11) Can Cruz win?  Barring Rubio being knocked out, probably not.  The one race where a conservative candidate beat the establishment to get the nomination under the modern system was Ronald Reagan in 1980.  Reagan, however, had run four years earlier and was able to get over 30% even in early moderate states — getting an absolute majority in several early states.  Cruz will not match Reagan’s numbers.  Even in his best states, Cruz will probably not exceed 40% and will probably end up with national numbers in the lower 30s.  While that will win Cruz a lot of delegates, my hunch puts Cruz with around 800-900 delegates if he maximizes his results.

12) Could there be a brokered convention?  Maybe, but probably not.  The route to a brokered convention assumes that Kasich, Bush, Paul, and Christie stick around long enough, but do not gain a lot of delegates.  By sticking around long enough, they take votes away from (mostly) Rubio and allow Trump to gain excess delegates (by, as noted above, turning Trump’s 25% of the vote in early states into 35-40% of the delegate haul).  The longer it takes Rubio to turn the race into first a three-way race between himself, Trump, and Cruz (and then into a two-way race between himself and Cruz), the less likely Rubio will be to get to 1,250 delegates., and the greater the likelihood of a brokered convention.
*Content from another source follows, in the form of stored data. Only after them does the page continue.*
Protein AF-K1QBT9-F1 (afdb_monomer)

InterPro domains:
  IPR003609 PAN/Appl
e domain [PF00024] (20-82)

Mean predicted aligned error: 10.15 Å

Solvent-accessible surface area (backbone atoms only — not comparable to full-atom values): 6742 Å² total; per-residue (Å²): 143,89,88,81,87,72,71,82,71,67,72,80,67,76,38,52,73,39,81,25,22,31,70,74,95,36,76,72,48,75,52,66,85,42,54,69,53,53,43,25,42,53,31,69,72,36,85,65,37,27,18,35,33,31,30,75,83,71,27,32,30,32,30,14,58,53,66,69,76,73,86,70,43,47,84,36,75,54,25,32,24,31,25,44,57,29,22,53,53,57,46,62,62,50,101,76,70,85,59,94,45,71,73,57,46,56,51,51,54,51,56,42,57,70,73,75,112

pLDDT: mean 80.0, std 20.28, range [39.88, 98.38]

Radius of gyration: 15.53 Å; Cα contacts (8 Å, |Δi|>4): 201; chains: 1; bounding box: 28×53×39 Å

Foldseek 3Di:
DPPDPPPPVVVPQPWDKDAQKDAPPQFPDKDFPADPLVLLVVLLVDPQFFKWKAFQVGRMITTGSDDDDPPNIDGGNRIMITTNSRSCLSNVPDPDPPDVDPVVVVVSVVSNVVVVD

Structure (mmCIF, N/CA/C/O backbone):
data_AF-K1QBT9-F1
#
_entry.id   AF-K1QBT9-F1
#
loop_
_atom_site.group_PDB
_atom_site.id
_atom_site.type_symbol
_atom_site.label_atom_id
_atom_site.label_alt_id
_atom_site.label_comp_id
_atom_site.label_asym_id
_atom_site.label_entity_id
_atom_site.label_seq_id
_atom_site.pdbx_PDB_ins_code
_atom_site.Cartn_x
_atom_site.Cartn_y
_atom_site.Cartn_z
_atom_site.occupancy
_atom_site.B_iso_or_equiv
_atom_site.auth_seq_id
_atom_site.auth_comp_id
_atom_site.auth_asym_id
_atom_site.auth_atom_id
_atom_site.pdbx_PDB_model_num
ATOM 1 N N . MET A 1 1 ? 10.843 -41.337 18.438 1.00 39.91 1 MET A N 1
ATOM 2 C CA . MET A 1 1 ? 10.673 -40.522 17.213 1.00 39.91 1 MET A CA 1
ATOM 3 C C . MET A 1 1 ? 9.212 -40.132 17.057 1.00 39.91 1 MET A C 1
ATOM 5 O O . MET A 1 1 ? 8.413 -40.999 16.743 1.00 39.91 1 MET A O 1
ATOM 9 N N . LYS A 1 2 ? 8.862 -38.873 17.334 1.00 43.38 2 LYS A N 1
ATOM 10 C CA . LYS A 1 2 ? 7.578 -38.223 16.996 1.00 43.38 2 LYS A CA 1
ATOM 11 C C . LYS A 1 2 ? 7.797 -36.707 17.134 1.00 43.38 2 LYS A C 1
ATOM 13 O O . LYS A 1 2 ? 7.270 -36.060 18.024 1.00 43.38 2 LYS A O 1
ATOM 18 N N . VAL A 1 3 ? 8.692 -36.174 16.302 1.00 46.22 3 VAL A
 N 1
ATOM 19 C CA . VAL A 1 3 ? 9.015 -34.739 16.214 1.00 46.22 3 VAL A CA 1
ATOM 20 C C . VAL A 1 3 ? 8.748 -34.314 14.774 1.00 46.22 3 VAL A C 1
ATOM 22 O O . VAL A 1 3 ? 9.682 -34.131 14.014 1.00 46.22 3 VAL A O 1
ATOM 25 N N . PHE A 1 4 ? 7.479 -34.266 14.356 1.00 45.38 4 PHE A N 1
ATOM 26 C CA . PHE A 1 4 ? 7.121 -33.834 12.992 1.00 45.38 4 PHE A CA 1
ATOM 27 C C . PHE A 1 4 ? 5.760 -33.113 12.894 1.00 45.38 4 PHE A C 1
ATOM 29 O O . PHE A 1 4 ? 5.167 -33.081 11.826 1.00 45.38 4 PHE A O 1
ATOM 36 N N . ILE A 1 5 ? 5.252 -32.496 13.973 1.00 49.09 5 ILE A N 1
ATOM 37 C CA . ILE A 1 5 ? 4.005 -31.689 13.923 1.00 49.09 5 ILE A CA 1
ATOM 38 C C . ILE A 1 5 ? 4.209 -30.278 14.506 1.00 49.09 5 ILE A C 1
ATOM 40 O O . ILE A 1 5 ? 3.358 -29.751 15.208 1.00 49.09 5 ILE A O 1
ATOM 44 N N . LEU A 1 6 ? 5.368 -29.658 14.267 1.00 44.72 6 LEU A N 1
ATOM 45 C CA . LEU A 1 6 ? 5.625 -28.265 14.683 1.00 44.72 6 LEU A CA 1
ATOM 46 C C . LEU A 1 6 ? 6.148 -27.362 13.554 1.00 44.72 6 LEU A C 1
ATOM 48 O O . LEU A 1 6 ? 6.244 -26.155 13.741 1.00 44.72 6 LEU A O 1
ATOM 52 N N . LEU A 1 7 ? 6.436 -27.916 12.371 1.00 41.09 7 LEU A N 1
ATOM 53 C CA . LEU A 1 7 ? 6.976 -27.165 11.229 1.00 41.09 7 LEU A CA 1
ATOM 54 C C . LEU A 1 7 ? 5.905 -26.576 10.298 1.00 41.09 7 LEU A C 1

13) Could the Republican super delegates make the difference?  The Republican rules are vastly different than the Democratic rules.  Each state only has three automatic delegates (the state party chair and two RNC members).  That works out to about 5% of the convention (as opposed to around 18% on the Democratic side).  Additionally, some states bind their automatic delegates by the state-wide results.  I do not have a firm number on how many of the automatic delegates will be free agents at the convention.    Assuming that Trump gets 200+ delegates, the automatic delegates could potentially put the leading candidate between Cruz and Rubio over the top, but only if there is a clear leader between Cruz and Rubio.  If the Republican race is as close as the 2008 Democratic race, there would not be enough automatic delegates to make a difference.
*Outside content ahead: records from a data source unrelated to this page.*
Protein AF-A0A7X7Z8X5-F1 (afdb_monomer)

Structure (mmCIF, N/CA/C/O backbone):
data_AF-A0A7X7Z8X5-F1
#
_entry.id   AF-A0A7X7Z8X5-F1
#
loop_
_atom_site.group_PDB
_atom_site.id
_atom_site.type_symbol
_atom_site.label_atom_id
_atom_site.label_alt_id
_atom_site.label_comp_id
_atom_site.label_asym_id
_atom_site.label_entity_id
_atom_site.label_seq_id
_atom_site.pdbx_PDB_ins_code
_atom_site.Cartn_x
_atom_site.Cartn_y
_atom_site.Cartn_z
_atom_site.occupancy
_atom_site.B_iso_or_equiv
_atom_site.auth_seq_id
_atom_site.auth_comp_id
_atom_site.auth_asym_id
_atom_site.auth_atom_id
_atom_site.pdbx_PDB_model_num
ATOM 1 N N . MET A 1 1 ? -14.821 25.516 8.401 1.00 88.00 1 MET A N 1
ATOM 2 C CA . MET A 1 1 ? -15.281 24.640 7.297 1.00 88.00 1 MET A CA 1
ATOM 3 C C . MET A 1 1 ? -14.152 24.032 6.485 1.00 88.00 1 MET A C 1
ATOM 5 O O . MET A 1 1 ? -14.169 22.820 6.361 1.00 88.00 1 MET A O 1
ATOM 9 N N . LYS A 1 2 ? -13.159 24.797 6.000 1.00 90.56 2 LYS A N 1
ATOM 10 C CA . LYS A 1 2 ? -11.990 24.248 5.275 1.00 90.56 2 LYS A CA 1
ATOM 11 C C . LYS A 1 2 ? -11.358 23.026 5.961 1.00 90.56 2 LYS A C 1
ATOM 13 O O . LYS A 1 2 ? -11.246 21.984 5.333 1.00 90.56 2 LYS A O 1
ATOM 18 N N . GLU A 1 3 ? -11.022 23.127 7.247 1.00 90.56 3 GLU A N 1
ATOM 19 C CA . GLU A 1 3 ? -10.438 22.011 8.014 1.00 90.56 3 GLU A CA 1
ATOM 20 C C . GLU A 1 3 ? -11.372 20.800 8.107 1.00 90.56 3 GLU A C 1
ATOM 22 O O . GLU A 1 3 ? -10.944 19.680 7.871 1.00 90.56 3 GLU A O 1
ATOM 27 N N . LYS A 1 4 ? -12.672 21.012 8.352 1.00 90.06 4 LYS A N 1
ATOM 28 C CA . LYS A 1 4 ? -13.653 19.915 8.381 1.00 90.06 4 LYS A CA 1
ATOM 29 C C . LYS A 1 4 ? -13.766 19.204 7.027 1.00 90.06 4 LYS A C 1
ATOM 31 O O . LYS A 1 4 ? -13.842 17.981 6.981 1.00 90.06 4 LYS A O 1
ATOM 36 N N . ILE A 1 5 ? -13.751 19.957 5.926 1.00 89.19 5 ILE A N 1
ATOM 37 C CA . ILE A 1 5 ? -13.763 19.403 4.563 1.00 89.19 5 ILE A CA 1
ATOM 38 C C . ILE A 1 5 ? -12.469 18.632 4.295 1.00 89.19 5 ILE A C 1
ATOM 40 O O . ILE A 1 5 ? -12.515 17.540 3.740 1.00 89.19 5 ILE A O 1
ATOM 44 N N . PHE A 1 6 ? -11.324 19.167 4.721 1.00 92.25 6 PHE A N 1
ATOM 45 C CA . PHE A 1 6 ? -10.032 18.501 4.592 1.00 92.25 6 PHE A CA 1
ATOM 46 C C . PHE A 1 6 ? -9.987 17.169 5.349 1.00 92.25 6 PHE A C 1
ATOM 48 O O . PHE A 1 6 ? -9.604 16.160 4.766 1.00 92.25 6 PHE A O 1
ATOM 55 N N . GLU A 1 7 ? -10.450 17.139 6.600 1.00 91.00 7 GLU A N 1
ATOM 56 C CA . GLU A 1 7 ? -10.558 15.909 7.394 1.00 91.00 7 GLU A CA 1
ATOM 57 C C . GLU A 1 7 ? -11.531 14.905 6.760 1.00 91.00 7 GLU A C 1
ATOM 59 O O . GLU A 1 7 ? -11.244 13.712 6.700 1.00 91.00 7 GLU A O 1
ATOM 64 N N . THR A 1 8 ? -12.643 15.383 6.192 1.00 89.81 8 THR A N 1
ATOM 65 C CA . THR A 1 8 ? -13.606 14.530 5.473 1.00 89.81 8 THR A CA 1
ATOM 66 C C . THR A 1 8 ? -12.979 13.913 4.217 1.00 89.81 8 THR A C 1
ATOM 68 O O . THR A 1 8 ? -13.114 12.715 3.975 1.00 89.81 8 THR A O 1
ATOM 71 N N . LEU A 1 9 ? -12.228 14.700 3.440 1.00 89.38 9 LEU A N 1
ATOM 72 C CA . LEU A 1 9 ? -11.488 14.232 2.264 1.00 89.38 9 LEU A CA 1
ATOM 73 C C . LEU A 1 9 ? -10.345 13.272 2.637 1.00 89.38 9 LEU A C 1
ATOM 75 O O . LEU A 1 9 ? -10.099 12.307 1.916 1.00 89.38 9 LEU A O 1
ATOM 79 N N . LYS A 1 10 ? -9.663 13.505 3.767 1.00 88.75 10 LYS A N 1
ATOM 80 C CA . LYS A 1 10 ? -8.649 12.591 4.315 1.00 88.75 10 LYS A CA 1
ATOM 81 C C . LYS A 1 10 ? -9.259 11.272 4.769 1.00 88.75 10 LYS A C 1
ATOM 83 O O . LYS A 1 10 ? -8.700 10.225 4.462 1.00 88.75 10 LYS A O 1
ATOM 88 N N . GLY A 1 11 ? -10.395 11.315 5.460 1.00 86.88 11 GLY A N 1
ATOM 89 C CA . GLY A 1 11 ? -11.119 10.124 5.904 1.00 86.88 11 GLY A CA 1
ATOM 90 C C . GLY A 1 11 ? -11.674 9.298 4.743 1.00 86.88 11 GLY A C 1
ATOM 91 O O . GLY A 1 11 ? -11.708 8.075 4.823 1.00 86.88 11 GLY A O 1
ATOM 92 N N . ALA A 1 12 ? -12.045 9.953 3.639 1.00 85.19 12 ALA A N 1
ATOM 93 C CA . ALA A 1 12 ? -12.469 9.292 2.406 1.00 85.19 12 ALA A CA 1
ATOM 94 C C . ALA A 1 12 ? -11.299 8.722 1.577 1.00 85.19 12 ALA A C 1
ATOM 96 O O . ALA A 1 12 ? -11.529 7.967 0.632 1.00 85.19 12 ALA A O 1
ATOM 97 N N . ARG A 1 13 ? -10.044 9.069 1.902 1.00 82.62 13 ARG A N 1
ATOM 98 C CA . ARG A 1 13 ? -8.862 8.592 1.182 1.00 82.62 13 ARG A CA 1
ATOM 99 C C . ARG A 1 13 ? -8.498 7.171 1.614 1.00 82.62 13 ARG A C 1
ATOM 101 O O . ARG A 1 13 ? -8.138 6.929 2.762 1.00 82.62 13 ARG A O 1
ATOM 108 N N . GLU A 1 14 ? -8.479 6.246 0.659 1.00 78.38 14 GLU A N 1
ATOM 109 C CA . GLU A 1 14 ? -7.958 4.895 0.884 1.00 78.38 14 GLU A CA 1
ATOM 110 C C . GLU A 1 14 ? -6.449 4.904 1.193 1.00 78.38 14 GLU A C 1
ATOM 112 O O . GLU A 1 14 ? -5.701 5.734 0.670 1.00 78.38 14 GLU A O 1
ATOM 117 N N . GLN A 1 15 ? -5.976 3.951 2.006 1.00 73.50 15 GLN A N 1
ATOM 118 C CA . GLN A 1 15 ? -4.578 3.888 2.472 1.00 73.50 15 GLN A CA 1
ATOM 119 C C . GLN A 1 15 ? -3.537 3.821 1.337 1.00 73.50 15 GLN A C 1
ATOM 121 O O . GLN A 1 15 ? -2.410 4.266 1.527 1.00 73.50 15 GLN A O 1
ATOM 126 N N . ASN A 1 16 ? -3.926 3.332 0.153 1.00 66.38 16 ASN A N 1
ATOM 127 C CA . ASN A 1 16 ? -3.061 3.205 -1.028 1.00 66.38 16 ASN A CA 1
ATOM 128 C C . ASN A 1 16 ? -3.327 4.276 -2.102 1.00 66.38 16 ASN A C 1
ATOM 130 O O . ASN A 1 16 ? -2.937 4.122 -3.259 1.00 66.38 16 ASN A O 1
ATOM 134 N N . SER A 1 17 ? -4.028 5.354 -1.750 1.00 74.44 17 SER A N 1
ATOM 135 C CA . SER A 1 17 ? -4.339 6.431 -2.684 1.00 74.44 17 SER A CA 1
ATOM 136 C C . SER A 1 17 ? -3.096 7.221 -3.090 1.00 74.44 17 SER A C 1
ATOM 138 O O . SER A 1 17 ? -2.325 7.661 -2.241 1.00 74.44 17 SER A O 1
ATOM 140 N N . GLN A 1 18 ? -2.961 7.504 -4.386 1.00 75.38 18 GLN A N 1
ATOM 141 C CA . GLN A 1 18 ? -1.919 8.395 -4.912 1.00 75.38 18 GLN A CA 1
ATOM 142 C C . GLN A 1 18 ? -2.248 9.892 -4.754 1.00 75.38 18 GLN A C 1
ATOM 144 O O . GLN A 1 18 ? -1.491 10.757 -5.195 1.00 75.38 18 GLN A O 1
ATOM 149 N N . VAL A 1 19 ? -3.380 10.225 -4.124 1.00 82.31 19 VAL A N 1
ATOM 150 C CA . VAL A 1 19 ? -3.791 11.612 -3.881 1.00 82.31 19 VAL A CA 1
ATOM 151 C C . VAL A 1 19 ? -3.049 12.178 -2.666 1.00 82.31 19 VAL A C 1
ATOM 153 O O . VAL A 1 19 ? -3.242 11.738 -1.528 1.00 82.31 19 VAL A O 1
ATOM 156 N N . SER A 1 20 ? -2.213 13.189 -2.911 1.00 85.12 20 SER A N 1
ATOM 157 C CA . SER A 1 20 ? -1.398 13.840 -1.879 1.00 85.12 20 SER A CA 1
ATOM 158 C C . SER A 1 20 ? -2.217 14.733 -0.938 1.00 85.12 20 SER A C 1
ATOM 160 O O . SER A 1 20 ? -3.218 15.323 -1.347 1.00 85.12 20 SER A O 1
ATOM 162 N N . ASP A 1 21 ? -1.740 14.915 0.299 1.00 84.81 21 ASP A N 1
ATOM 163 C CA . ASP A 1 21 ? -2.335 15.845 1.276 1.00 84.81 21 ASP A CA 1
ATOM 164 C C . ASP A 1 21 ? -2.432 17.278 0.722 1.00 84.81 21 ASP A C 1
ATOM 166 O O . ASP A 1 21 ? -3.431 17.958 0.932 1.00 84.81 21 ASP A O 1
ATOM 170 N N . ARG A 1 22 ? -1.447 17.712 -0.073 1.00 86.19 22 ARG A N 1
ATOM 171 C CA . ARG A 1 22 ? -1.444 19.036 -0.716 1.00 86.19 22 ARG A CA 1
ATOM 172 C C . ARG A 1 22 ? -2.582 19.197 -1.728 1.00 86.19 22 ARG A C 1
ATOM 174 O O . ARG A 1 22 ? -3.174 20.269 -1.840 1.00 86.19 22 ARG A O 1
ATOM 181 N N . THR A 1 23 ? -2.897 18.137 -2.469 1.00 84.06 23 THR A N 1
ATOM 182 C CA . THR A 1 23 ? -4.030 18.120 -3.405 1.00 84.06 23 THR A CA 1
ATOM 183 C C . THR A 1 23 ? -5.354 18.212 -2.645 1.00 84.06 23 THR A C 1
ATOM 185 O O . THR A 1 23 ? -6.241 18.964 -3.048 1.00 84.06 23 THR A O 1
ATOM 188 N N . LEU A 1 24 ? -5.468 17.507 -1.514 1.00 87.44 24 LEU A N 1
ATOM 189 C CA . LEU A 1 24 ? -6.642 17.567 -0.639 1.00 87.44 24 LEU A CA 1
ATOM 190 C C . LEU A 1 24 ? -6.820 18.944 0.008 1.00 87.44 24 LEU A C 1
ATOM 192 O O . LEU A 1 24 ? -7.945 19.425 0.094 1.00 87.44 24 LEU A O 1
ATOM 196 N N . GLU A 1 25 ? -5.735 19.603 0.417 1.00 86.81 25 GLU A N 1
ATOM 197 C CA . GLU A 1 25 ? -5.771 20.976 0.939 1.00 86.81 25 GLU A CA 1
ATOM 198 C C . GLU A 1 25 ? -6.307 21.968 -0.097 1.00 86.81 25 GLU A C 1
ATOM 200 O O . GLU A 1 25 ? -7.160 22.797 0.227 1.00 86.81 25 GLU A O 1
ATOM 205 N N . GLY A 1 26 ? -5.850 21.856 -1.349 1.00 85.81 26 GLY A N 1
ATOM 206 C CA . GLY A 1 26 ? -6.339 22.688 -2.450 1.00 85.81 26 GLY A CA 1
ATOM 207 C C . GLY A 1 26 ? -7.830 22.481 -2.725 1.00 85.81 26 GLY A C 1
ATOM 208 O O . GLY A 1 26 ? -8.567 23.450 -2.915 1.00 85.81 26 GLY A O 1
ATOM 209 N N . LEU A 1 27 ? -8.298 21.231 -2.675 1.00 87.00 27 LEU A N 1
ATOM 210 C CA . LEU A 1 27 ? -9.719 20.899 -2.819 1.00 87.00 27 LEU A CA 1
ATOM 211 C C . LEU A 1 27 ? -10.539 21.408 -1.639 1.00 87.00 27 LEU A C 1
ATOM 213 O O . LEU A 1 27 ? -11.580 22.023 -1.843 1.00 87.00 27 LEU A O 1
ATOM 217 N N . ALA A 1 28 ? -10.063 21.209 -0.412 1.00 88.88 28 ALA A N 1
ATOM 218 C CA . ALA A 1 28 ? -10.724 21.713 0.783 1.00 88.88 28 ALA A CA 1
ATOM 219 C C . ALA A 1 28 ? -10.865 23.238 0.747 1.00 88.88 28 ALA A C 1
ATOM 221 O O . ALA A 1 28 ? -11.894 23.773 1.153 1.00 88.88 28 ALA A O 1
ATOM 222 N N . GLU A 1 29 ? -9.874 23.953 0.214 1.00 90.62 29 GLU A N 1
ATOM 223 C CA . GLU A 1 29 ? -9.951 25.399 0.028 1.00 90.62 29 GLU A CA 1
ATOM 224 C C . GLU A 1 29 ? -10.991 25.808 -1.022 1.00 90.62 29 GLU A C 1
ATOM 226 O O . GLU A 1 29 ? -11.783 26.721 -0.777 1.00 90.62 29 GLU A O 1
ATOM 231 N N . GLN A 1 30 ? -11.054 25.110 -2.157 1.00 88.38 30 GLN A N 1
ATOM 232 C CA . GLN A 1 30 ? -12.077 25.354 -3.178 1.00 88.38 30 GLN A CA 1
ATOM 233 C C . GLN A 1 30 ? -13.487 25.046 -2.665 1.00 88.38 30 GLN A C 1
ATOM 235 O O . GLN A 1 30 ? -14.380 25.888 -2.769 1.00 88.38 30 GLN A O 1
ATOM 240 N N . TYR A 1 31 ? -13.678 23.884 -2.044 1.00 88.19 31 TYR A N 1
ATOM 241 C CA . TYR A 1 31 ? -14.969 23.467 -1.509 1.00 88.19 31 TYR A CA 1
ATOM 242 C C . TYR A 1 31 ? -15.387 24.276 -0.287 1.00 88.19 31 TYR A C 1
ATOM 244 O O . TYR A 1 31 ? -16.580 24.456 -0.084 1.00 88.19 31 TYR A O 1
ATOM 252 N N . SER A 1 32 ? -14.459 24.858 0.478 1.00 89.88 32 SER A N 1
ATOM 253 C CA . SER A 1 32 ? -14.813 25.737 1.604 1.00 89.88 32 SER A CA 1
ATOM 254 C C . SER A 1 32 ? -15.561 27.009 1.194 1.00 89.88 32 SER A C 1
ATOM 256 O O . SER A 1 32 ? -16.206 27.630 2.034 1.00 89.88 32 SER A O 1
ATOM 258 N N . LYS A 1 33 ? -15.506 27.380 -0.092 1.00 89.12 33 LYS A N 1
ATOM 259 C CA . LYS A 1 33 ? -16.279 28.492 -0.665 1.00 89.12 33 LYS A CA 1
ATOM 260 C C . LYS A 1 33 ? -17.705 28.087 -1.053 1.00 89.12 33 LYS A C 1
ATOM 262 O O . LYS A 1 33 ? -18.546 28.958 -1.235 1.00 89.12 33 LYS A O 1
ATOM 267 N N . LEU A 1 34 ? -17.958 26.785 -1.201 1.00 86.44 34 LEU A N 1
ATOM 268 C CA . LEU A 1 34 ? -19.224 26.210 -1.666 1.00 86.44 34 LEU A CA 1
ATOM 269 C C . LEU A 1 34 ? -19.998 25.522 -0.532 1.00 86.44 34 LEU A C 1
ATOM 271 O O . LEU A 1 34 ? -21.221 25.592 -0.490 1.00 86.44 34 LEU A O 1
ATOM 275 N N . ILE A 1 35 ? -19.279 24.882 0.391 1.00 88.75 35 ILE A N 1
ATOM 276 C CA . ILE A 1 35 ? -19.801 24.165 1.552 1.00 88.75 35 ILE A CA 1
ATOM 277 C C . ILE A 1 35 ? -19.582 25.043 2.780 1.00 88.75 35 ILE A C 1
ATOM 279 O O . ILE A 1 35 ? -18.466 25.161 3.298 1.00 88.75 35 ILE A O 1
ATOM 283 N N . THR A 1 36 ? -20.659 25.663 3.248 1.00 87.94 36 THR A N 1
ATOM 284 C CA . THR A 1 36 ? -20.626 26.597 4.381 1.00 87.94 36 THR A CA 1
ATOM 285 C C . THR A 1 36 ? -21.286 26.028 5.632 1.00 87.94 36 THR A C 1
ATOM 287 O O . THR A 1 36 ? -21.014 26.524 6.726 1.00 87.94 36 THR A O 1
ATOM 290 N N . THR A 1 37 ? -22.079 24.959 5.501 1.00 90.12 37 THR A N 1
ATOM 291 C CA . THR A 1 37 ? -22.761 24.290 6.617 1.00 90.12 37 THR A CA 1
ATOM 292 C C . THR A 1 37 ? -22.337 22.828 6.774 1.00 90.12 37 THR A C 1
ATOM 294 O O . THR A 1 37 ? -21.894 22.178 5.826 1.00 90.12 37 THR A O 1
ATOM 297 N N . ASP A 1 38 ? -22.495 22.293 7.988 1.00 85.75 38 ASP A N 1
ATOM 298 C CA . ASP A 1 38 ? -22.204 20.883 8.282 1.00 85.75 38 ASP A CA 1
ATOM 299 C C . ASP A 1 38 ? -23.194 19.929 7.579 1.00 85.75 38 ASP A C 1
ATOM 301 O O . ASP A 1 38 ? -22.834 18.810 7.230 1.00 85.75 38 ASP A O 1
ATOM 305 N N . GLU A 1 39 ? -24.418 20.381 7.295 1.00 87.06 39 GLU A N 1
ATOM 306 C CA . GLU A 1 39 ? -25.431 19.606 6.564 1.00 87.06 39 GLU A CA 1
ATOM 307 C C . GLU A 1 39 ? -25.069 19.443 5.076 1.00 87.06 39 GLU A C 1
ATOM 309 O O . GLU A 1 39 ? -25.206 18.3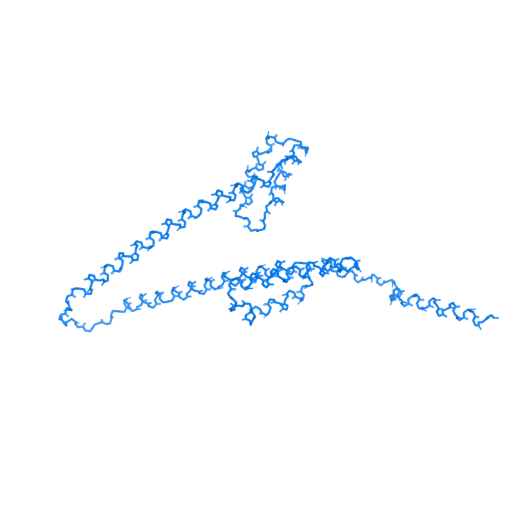63 4.505 1.00 87.06 39 GLU A O 1
ATOM 314 N N . GLN A 1 40 ? -24.510 20.488 4.454 1.00 86.56 40 GLN A N 1
ATOM 315 C CA . GLN A 1 40 ? -23.939 20.399 3.106 1.00 86.56 40 GLN A CA 1
ATOM 316 C C . GLN A 1 40 ? -22.704 19.494 3.070 1.00 86.56 40 GLN A C 1
ATOM 318 O O . GLN A 1 40 ? -22.511 18.769 2.099 1.00 86.56 40 GLN A O 1
ATOM 323 N N . LEU A 1 41 ? -21.887 19.515 4.129 1.00 86.62 41 LEU A N 1
ATOM 324 C CA . LEU A 1 41 ? -20.734 18.627 4.261 1.00 86.62 41 LEU A CA 1
ATOM 325 C C . LEU A 1 41 ? -21.158 17.160 4.434 1.00 86.62 41 LEU A C 1
ATOM 327 O O . LEU A 1 41 ? -20.520 16.280 3.871 1.00 86.62 41 LEU A O 1
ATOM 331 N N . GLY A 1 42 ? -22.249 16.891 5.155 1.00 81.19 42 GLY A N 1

14)  What should we be looking at to see what is happening?  In the first four states, I expect Iowa to come down to Cruz vs. Trump.  I expect New Hampshire to come down to Trump vs. Rubio.  I expect Cruz to win South Carolina, and have no idea what to expect out of Nevada other than chaos.  The issue in the early states will be whether the other candidates do well enough to justify continuing.  Cruz should do well in the southern-dominated early March contests (but look to see how much of  a lead he is building).  The turning point of the race will be Florida, Ohio, and Arizona in mid-March.  Between the three of them, they have over 200 delegates at stake, winner-take-all.  If Rubio takes all three, he will be the nominee.  If Cruz takes all three, Rubio might have trouble continuing.  If Trump takes any of them, the likelihood of a brokered convention increases.

15) What should Democrats hope for?   Trump, Carson, and Cruz lasting as long as possible, with maybe even Cruz winning.  The longer that these three candidates pose a threat to Rubio (or somebody like Rubio if something dramatic happens to knock Rubio down), the more that Rubio will have to pander to the far right.  The more that Rubio has to pander to the far right, the harder it will be for Rubio to pivot back to the center.  While some emphasize how significant it would be for the Republicans to nominate a Latino candidate, both Cruz and Rubio are Cuban-Americans.  There has been a long-time split between the Cuban-American community (which has received preferential immigration status) and other Latinos.  Particularly, if getting the Republican nomination requires pandering to anti-immigrant sentiment in the Republican Party, neither Cruz nor Rubio would significantly improve the Republican chances with minority communities.